The first permanent white settler was Henry T. Sanford, mentioned previously. He first came to Grant County as a soldier stationed at Fort Pomme de Terre. He homesteaded on land adjacent to what later became Elbow Lake in 1868. Other early settlers also started coming in 1868, with more and more people coming in the early 1870s. The majority of these early settlers were Scandinavian, others were German and English. Many of these settlers had first settled in Wisconsin, southeastern Minnesota, or Iowa before coming to western Minnesota in search of new opportunities or more land on which to raise their growing families. The eastern portion of Grant County was settled earliest because of the availability of wood and of water from the numerous lakes. The area around Herman was also settled early on because it was the first area to get railroad access. Early houses were simple log cabins, sod houses, or dugouts.

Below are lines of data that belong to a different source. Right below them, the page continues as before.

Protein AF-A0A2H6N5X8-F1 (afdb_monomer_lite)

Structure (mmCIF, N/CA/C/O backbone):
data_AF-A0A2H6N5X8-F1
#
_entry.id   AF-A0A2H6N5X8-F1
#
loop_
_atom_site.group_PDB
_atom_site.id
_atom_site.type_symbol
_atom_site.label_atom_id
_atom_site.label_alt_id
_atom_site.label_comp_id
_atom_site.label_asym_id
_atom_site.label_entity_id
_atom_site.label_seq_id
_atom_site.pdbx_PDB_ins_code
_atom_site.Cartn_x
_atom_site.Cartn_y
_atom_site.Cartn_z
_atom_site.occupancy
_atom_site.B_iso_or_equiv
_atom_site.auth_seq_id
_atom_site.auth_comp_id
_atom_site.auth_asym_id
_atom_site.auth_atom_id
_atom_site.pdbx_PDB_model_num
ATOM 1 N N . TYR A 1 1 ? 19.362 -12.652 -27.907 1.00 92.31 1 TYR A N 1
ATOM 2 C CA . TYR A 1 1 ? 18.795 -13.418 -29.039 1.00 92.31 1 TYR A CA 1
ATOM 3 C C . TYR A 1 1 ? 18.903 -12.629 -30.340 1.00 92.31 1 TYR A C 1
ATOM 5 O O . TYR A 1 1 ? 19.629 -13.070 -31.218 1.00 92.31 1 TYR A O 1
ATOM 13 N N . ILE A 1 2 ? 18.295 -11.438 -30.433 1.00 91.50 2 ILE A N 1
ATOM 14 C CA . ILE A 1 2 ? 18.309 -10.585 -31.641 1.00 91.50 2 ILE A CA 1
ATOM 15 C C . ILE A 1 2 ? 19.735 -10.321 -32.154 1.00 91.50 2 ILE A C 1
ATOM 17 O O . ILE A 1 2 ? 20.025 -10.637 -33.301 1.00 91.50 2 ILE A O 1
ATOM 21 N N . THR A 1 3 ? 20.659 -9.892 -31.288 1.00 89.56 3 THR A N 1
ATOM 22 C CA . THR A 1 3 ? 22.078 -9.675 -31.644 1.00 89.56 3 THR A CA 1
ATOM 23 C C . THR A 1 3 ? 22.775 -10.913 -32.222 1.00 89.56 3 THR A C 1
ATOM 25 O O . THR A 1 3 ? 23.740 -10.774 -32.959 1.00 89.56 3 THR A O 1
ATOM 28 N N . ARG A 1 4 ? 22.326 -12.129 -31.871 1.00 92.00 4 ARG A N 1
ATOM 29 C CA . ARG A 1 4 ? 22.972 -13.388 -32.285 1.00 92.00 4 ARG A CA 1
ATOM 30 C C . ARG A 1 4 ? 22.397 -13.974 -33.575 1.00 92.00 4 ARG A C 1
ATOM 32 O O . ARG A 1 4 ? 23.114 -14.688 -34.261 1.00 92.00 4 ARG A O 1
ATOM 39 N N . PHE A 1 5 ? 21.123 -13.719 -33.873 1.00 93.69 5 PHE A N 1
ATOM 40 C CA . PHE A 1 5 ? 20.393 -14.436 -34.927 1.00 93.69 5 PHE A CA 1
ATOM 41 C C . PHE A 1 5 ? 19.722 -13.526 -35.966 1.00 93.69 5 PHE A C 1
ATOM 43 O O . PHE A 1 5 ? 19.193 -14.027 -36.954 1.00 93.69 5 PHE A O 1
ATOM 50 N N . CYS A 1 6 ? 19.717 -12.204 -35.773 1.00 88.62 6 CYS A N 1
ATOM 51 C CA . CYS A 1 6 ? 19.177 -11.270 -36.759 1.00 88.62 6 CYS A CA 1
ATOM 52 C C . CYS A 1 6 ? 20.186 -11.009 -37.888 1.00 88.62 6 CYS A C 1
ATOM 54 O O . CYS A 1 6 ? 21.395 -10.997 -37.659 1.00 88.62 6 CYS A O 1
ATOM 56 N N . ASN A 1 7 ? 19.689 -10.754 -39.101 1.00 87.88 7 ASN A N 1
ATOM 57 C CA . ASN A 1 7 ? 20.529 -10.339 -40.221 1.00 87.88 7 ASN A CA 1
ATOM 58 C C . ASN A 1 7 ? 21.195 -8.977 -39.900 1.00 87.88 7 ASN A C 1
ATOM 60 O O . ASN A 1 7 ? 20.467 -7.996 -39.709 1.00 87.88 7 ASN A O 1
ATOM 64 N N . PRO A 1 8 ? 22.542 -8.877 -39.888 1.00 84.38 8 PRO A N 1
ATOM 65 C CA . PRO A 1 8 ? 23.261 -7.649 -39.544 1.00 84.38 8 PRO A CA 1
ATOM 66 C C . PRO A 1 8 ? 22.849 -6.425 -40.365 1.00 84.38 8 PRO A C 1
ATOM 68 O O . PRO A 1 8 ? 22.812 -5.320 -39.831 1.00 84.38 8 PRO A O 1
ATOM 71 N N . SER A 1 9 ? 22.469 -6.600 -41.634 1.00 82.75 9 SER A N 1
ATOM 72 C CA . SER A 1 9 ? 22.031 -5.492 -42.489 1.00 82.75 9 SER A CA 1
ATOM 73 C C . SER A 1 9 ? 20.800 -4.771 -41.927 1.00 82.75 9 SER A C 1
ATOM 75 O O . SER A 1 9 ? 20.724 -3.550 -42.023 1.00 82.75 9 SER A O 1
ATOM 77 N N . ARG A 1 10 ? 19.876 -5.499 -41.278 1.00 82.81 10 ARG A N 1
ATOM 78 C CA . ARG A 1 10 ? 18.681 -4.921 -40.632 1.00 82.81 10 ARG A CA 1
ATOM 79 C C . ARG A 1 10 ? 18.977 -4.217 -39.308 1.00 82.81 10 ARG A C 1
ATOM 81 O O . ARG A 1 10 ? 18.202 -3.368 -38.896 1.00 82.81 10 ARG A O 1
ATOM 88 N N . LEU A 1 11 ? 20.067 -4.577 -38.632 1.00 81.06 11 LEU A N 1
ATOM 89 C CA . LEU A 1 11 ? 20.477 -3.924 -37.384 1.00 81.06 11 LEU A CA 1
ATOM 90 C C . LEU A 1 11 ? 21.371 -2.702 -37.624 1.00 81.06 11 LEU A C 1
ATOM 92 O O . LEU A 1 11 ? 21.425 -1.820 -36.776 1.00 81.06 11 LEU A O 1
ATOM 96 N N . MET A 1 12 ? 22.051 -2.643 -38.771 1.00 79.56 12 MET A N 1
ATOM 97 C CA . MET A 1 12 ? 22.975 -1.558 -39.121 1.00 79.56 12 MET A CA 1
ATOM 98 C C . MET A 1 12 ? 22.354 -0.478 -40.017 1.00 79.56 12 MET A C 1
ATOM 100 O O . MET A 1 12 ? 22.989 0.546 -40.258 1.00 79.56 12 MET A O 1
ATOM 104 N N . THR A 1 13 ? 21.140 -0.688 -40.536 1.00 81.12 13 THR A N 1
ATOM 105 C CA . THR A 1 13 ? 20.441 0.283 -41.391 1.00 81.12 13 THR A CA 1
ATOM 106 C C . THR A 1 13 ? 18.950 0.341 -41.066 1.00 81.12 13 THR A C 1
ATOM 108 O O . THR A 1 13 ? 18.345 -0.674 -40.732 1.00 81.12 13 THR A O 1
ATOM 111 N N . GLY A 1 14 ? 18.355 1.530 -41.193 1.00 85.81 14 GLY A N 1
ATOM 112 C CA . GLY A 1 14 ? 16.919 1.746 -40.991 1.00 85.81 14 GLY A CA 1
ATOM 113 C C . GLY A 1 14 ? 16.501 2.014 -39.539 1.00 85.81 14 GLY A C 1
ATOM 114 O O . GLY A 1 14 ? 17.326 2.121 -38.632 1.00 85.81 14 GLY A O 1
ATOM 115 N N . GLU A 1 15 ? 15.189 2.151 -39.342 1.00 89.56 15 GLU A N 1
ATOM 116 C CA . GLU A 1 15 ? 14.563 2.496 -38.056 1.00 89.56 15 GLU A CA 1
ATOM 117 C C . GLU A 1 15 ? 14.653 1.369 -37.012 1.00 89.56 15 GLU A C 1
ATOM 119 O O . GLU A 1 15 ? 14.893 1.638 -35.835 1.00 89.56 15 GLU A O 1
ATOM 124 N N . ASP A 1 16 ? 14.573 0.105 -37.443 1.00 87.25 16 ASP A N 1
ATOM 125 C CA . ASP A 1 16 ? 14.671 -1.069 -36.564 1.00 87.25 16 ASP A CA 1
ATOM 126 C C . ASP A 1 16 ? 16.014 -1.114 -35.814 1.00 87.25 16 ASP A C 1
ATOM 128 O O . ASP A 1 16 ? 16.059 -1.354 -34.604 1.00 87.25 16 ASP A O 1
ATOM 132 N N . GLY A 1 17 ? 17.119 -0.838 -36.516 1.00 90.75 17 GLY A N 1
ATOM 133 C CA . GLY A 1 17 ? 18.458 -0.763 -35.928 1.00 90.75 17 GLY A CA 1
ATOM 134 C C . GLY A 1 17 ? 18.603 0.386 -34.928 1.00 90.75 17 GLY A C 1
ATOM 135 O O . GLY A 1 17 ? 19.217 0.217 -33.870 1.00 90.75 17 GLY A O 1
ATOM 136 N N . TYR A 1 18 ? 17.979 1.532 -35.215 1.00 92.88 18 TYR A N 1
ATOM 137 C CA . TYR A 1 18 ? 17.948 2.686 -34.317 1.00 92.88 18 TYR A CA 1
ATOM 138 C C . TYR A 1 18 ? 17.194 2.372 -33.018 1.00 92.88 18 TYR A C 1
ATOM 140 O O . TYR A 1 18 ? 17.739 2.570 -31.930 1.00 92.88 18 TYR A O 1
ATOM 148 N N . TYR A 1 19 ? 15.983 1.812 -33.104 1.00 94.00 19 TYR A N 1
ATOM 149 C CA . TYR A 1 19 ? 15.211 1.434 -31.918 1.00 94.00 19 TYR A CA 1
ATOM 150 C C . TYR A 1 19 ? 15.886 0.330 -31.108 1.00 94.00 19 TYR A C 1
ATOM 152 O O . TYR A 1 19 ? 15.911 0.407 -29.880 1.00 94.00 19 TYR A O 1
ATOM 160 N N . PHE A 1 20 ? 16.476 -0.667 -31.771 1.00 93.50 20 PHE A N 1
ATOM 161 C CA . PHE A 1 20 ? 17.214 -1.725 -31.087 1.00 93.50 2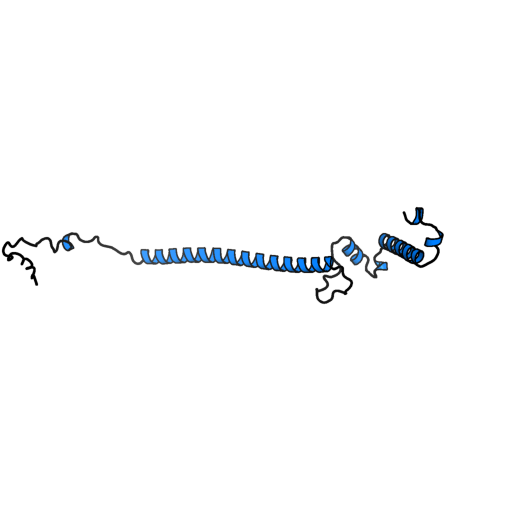0 PHE A CA 1
ATOM 162 C C . PHE A 1 20 ? 18.442 -1.180 -30.348 1.00 93.50 20 PHE A C 1
ATOM 164 O O . PHE A 1 20 ? 18.677 -1.537 -29.194 1.00 93.50 20 PHE A O 1
ATOM 171 N N . THR A 1 21 ? 19.188 -0.266 -30.972 1.00 92.62 21 THR A N 1
ATOM 172 C CA . THR A 1 21 ? 20.341 0.385 -30.335 1.00 92.62 21 THR A CA 1
ATOM 173 C C . THR A 1 21 ? 19.902 1.237 -29.148 1.00 92.62 21 THR A C 1
ATOM 175 O O . THR A 1 21 ? 20.455 1.085 -28.062 1.00 92.62 21 THR A O 1
ATOM 178 N N . ASN A 1 22 ? 18.859 2.060 -29.305 1.00 95.56 22 ASN A N 1
ATOM 179 C CA . ASN A 1 22 ? 18.296 2.850 -28.209 1.00 95.56 22 ASN A CA 1
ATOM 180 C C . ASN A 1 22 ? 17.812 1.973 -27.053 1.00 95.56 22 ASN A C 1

The first settlement in Grant County was Pomme de Terre Village. The townsite was laid out in 1868 and plotted in 1874. It was centered around a grist mill on the Pomme de Terre River about a mile west of Fort Pomme de Terre. The village of Pomme de Terre eventually died out in the early to mid 1900s for two reasons. One, it was passed over for the county seat, and two, the railroad passed by to the north, going instead through Ashby. Other towns that sprouted up in Grant County that no longer exist include Aastad, Hereford, Thorsborg, and West Elbow Lake (also called Canestorp). The lack of rail service or the eventual discontinuing of rail service led to the demise of these towns. The other towns in Grant County grew mostly as a result of the railroads passing through and staying. Grant County's economy is and always has been dependent on agriculture, so the economic conditions of the towns fluctuate with that of the farm economy.


Some of Grant County's first:

The first township organized was Lien on July 28, 1874, followed closely by Logan, Pelican Lake, and Erdahl.

The first school was in Elk Lake Township. It was organized in 1872 and classes began in 1873. There was at one time as many as 71 country school districts in the county before the move to consolidation. Before schools were organized, children were taught at home by parents, or a group of neighboring children were taught in one home by a teacher who would board with one of the families.

The first church in Grant County was the Rock Prairie Lutheran Church in Stony Brook Township. It was built in 1873. Like schooling, church services were first held in a settler's home by a traveling minister until enough money was raised to build a church. Services were also held in the school buildings when they became available. Schooling and religion were very important to the early settlers.